Return the line containing "ATOM 66 C CA" and every line after it through the end of the entries below, with no other lines.
•••••
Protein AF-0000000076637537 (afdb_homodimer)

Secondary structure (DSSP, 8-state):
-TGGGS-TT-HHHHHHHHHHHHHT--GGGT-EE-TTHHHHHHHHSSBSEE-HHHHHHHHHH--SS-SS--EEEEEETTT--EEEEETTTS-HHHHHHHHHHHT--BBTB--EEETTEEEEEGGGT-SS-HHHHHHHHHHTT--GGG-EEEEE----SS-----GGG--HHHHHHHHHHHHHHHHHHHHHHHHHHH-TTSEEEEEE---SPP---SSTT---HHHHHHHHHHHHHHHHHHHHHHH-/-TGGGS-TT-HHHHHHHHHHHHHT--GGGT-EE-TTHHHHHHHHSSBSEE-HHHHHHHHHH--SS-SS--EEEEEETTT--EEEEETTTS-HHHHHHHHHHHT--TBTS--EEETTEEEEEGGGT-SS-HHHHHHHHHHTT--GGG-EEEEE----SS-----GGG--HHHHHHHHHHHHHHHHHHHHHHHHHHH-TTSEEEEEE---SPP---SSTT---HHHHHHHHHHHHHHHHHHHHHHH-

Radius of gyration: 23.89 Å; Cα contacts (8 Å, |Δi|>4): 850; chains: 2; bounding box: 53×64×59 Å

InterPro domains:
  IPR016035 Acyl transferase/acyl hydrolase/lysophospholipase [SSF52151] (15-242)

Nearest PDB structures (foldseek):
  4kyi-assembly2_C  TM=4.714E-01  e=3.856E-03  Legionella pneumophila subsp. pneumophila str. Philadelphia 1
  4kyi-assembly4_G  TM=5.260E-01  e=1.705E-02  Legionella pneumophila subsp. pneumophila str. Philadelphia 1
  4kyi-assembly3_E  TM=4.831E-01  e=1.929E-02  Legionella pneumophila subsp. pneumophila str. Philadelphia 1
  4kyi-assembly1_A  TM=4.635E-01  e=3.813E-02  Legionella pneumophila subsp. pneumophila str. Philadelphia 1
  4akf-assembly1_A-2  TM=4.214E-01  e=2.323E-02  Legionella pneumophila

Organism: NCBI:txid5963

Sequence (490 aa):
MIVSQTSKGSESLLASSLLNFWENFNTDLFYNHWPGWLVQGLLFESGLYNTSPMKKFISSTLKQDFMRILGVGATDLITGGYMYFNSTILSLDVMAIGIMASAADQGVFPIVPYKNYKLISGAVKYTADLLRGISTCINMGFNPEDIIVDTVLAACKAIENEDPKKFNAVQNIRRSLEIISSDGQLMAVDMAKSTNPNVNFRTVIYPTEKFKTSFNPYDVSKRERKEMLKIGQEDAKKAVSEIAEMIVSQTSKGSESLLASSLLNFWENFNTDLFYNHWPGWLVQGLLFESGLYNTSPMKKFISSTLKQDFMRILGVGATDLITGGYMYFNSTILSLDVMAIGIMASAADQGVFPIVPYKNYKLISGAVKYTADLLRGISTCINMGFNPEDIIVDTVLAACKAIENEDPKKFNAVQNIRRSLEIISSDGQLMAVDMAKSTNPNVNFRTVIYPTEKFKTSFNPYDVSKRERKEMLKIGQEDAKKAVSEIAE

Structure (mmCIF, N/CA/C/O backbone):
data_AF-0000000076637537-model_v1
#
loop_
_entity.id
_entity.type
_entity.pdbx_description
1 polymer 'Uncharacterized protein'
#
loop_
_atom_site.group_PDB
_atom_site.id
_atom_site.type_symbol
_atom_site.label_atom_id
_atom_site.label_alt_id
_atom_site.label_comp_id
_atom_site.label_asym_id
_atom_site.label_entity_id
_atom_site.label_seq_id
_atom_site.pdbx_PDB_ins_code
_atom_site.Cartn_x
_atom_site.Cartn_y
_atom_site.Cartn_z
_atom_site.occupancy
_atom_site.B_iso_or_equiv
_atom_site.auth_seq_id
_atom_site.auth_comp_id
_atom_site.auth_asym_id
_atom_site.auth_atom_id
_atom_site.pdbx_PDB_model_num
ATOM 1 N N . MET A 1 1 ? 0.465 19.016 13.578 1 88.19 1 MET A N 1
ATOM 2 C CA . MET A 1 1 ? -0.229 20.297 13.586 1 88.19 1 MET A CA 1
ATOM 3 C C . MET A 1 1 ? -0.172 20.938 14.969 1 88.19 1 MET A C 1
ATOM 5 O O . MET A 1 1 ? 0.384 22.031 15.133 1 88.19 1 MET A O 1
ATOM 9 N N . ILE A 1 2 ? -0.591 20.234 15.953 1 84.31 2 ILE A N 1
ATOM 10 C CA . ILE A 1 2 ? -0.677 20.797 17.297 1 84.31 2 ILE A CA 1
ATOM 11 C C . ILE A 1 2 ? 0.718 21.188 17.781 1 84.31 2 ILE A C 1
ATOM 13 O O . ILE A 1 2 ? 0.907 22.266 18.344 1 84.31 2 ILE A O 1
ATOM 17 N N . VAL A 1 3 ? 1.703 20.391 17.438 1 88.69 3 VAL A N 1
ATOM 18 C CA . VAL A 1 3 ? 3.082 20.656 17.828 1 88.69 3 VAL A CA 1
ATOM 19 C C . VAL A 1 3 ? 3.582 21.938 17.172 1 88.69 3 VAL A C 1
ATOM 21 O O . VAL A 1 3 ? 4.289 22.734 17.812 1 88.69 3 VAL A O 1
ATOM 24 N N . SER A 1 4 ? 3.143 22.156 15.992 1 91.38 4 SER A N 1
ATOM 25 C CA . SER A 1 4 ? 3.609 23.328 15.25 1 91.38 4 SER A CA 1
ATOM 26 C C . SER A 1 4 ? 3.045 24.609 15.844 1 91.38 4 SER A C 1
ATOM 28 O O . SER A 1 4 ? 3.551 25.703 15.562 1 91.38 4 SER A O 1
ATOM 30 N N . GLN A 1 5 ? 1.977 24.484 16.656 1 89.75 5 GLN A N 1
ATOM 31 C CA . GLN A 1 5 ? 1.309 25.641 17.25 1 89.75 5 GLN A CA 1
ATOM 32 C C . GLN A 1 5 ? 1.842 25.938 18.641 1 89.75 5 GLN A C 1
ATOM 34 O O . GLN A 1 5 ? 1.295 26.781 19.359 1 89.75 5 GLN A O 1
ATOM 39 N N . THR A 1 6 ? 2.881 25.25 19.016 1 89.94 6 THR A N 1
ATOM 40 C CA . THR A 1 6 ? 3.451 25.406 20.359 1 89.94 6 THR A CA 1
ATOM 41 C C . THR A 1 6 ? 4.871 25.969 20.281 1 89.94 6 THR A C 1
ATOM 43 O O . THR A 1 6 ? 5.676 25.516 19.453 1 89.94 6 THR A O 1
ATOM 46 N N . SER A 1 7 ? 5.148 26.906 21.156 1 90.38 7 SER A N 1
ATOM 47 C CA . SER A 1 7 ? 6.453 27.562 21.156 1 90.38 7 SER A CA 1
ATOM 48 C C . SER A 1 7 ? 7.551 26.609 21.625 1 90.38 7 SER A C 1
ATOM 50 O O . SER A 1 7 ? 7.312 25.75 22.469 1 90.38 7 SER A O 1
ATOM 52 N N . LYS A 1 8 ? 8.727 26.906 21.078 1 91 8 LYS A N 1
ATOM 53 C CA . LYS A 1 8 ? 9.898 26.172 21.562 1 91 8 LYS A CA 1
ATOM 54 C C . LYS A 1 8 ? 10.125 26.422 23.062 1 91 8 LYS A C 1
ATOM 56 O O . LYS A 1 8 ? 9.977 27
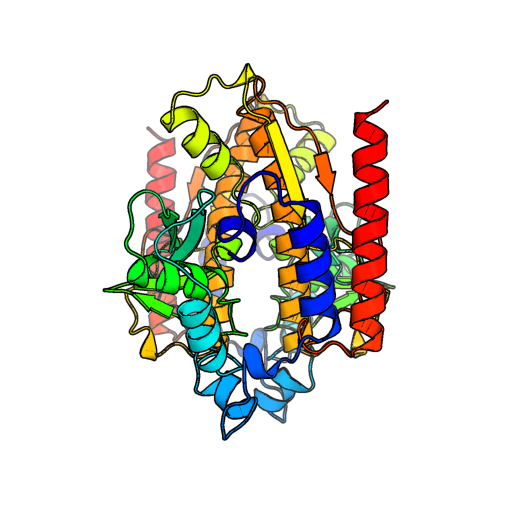.562 23.531 1 91 8 LYS A O 1
ATOM 61 N N . GLY A 1 9 ? 10.383 25.391 23.781 1 91.94 9 GLY A N 1
ATOM 62 C CA . GLY A 1 9 ? 10.586 25.516 25.203 1 91.94 9 GLY A CA 1
ATOM 63 C C . GLY A 1 9 ? 9.383 25.078 26.016 1 91.94 9 GLY A C 1
ATOM 64 O O . GLY A 1 9 ? 9.477 24.906 27.234 1 91.94 9 GLY A O 1
ATOM 65 N N . SER A 1 10 ? 8.312 24.891 25.375 1 92.12 10 SER A N 1
ATOM 66 C CA . SER A 1 10 ? 7.078 24.516 26.062 1 92.12 10 SER A CA 1
ATOM 67 C C . SER A 1 10 ? 6.738 23.047 25.812 1 92.12 10 SER A C 1
ATOM 69 O O . SER A 1 10 ? 5.562 22.672 25.766 1 92.12 10 SER A O 1
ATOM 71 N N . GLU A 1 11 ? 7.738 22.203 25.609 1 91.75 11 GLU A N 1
•••••
## Task response
ATOM 66 C CA . SER A 1 10 ? 7.078 24.516 26.062 1 92.12 10 SER A CA 1
ATOM 67 C C . SER A 1 10 ? 6.738 23.047 25.812 1 92.12 10 SER A C 1
ATOM 69 O O . SER A 1 10 ? 5.562 22.672 25.766 1 92.12 10 SER A O 1
ATOM 71 N N . GLU A 1 11 ? 7.738 22.203 25.609 1 91.75 11 GLU A N 1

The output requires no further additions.